Conclusie Over de ontvangen huuropbrengsten is geen omzetbelasting verschuldigd; de in de kosten begrepen omzetbelasting kan daarom niet als voorbelasting in aftrek worden gebracht.

Gevolg De verschuldigde omzetbelasting alsmede de aangegeven voorbelasting over de betreffende jaren stel ik vast op nihil.Met ingang van 1 januari 2012 voer ik ZPB af als aangifteplichtig ondernemer voor de omzetbelasting.”

2.3

Op naam van belanghebbende zijn de volgende teruggaven omzetbelasting (saldi van verschuldigde omzetbelasting en aangegeven voorbelasting) verleend:

2007

2008

2009

2010

2011

Bedrag teruggave

€ 3.120

€ 3.949

€ 4.224

€ 5.336

€ 4.331

In totaal € 20.960.

2.4.

Voor de inkomstenbelasting heeft de Inspecteur de verhuur van de appartementen vanaf het jaar 2007 niet langer aangemerkt als bron van inkomen. De voor de jaren 2007 tot en met 2009 aangegeven negatieve resultaten uit overige werkzaamheden zijn gecorrigeerd naar nihil.

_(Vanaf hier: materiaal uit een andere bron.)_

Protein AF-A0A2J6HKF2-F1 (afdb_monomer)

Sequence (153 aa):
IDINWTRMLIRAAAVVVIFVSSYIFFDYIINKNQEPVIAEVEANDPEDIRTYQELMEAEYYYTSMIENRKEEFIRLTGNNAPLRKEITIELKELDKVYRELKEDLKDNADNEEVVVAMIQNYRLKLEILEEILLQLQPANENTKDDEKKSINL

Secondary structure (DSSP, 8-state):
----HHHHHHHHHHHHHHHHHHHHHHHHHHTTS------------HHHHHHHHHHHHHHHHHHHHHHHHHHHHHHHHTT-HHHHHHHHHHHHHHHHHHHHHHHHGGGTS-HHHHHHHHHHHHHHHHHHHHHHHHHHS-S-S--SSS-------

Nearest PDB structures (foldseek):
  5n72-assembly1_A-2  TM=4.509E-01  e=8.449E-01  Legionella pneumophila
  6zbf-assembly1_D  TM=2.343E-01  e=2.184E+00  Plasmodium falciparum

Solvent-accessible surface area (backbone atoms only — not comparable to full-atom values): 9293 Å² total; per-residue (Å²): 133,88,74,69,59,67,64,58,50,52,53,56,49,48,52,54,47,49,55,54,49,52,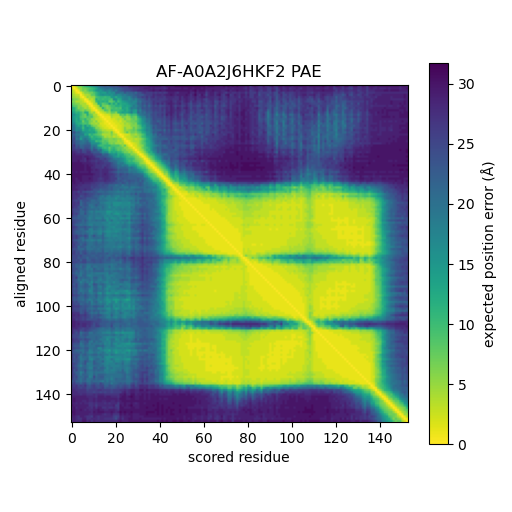54,56,52,49,54,73,71,64,73,78,79,77,79,90,74,87,79,75,92,73,89,82,56,75,64,61,58,52,50,54,50,53,42,53,54,45,53,57,55,42,51,55,52,36,52,56,40,49,54,50,44,52,64,76,46,68,84,48,58,69,62,54,50,53,56,51,51,54,50,48,50,48,54,48,54,46,53,51,43,55,51,45,47,72,72,71,53,60,56,65,62,38,43,53,52,48,51,48,48,47,50,50,53,35,48,56,43,52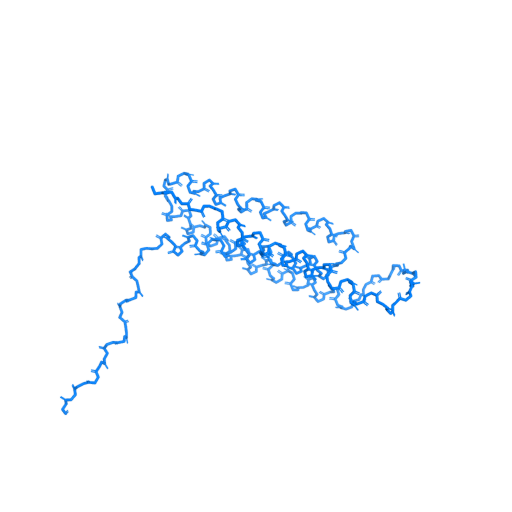,56,53,42,61,72,68,47,76,95,77,84,86,84,87,84,89,77,82,73,88,78,89,135

Structure (mmCIF, N/CA/C/O backbone):
data_AF-A0A2J6HKF2-F1
#
_entry.id   AF-A0A2J6HKF2-F1
#
loop_
_atom_site.group_PDB
_atom_site.id
_atom_site.type_symbol
_atom_site.label_atom_id
_atom_site.label_alt_id
_atom_site.label_comp_id
_atom_site.label_asym_id
_atom_site.label_entity_id
_atom_site.label_seq_id
_atom_site.pdbx_PDB_ins_code
_atom_site.Cartn_x
_atom_site.Cartn_y
_atom_site.Cartn_z
_atom_site.occupancy
_atom_site.B_iso_or_equiv
_atom_site.auth_seq_id
_atom_site.auth_comp_id
_atom_site.auth_asym_id
_atom_site.auth_atom_id
_atom_site.pdbx_PDB_model_num
ATOM 1 N N . ILE A 1 1 ? -33.336 -10.599 2.705 1.00 41.84 1 ILE A N 1
ATOM 2 C CA . ILE A 1 1 ? -32.829 -9.612 1.724 1.00 41.84 1 ILE A CA 1
ATOM 3 C C . ILE A 1 1 ? -31.877 -10.396 0.850 1.00 41.84 1 ILE A C 1
ATOM 5 O O . ILE A 1 1 ? -30.749 -10.633 1.261 1.00 41.84 1 ILE A O 1
ATOM 9 N N . ASP A 1 2 ? -32.374 -10.914 -0.268 1.00 44.84 2 ASP A N 1
ATOM 10 C CA . ASP A 1 2 ? -31.558 -11.728 -1.164 1.00 44.84 2 ASP A CA 1
ATOM 11 C C . ASP A 1 2 ? -30.706 -10.786 -2.009 1.00 44.84 2 ASP A C 1
ATOM 13 O O . ASP A 1 2 ? -31.159 -10.167 -2.972 1.00 44.84 2 ASP A O 1
ATOM 17 N N . ILE A 1 3 ? -29.474 -10.595 -1.545 1.00 61.59 3 ILE A N 1
ATOM 18 C CA . ILE A 1 3 ? -28.462 -9.783 -2.210 1.00 61.59 3 ILE A CA 1
ATOM 19 C C . ILE A 1 3 ? -28.074 -10.515 -3.495 1.00 61.59 3 ILE A C 1
ATOM 21 O O . ILE A 1 3 ? -27.706 -11.686 -3.484 1.00 61.59 3 ILE A O 1
ATOM 25 N N . ASN A 1 4 ? -28.206 -9.832 -4.629 1.00 52.34 4 ASN A N 1
ATOM 26 C CA . ASN A 1 4 ? -28.032 -10.413 -5.957 1.00 52.34 4 ASN A CA 1
ATOM 27 C C . ASN A 1 4 ? -26.537 -10.435 -6.337 1.00 52.34 4 ASN A C 1
ATOM 29 O O . ASN A 1 4 ? -26.065 -9.646 -7.160 1.00 52.34 4 ASN A O 1
ATOM 33 N N . TRP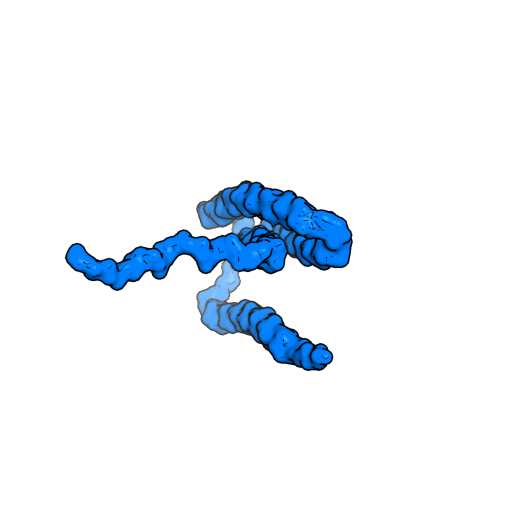 A 1 5 ? -25.789 -11.339 -5.697 1.00 53.00 5 TRP A N 1
ATOM 34 C CA . TRP A 1 5 ? -24.332 -11.523 -5.812 1.00 53.00 5 TRP A CA 1
ATOM 35 C C . TRP A 1 5 ? -23.825 -11.712 -7.249 1.00 53.00 5 TRP A C 1
ATOM 37 O O . TRP A 1 5 ? -22.686 -11.376 -7.569 1.00 53.00 5 TRP A O 1
ATOM 47 N N . THR A 1 6 ? -24.688 -12.164 -8.155 1.00 52.53 6 THR A N 1
ATOM 48 C CA . THR A 1 6 ? -24.364 -12.369 -9.570 1.00 52.53 6 THR A CA 1
ATOM 49 C C . THR A 1 6 ? -24.029 -11.070 -10.304 1.00 52.53 6 THR A C 1
ATOM 51 O O . THR A 1 6 ? -23.136 -11.064 -11.144 1.00 52.53 6 THR A O 1
ATOM 54 N N . ARG A 1 7 ? -24.660 -9.934 -9.970 1.00 45.19 7 ARG A N 1
ATOM 55 C CA . ARG A 1 7 ? -24.357 -8.648 -10.633 1.00 45.19 7 ARG A CA 1
ATOM 56 C C . ARG A 1 7 ? -23.067 -8.004 -10.131 1.00 45.19 7 ARG A C 1
ATOM 58 O O . ARG A 1 7 ? -22.425 -7.280 -10.886 1.00 45.19 7 ARG A O 1
ATOM 65 N N . MET A 1 8 ? -22.699 -8.264 -8.879 1.00 48.19 8 MET A N 1
ATOM 66 C CA . MET A 1 8 ? -21.469 -7.746 -8.277 1.00 48.19 8 MET A CA 1
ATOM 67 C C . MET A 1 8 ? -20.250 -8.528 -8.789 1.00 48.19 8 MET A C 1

3 Geschil, alsmede standpunten en conclusies van partijen

3.1.

Het geschil betreft het antwoord op de vraag of de naheffingsaanslag terecht en tot het juiste bedrag is opgelegd.

Belanghebbende is van mening dat deze vraag ontkennend moet worden beantwoord. De Inspecteur is de tegenovergestelde opvatting toegedaan.

3.2.

Partijen doen hun standpunten in hoger beroep steunen op de gronden die door hen zijn aangevoerd in de van hen afkomstige stukken, waarvan de inhoud als hier ingevoegd moet worden aangemerkt.

3.3.

Belanghebbende concludeert tot gegrondverklaring van zijn hoger beroep, vernietiging van de uitspraak van de Rechtbank, van de uitspraken op bezwaar, van de naheffingsaanslag en de beschikking belastingrente. De Inspecteur concludeert tot ongegrondverklaring van het hoger beroep en bevestiging van de uitspraak van de Rechtbank.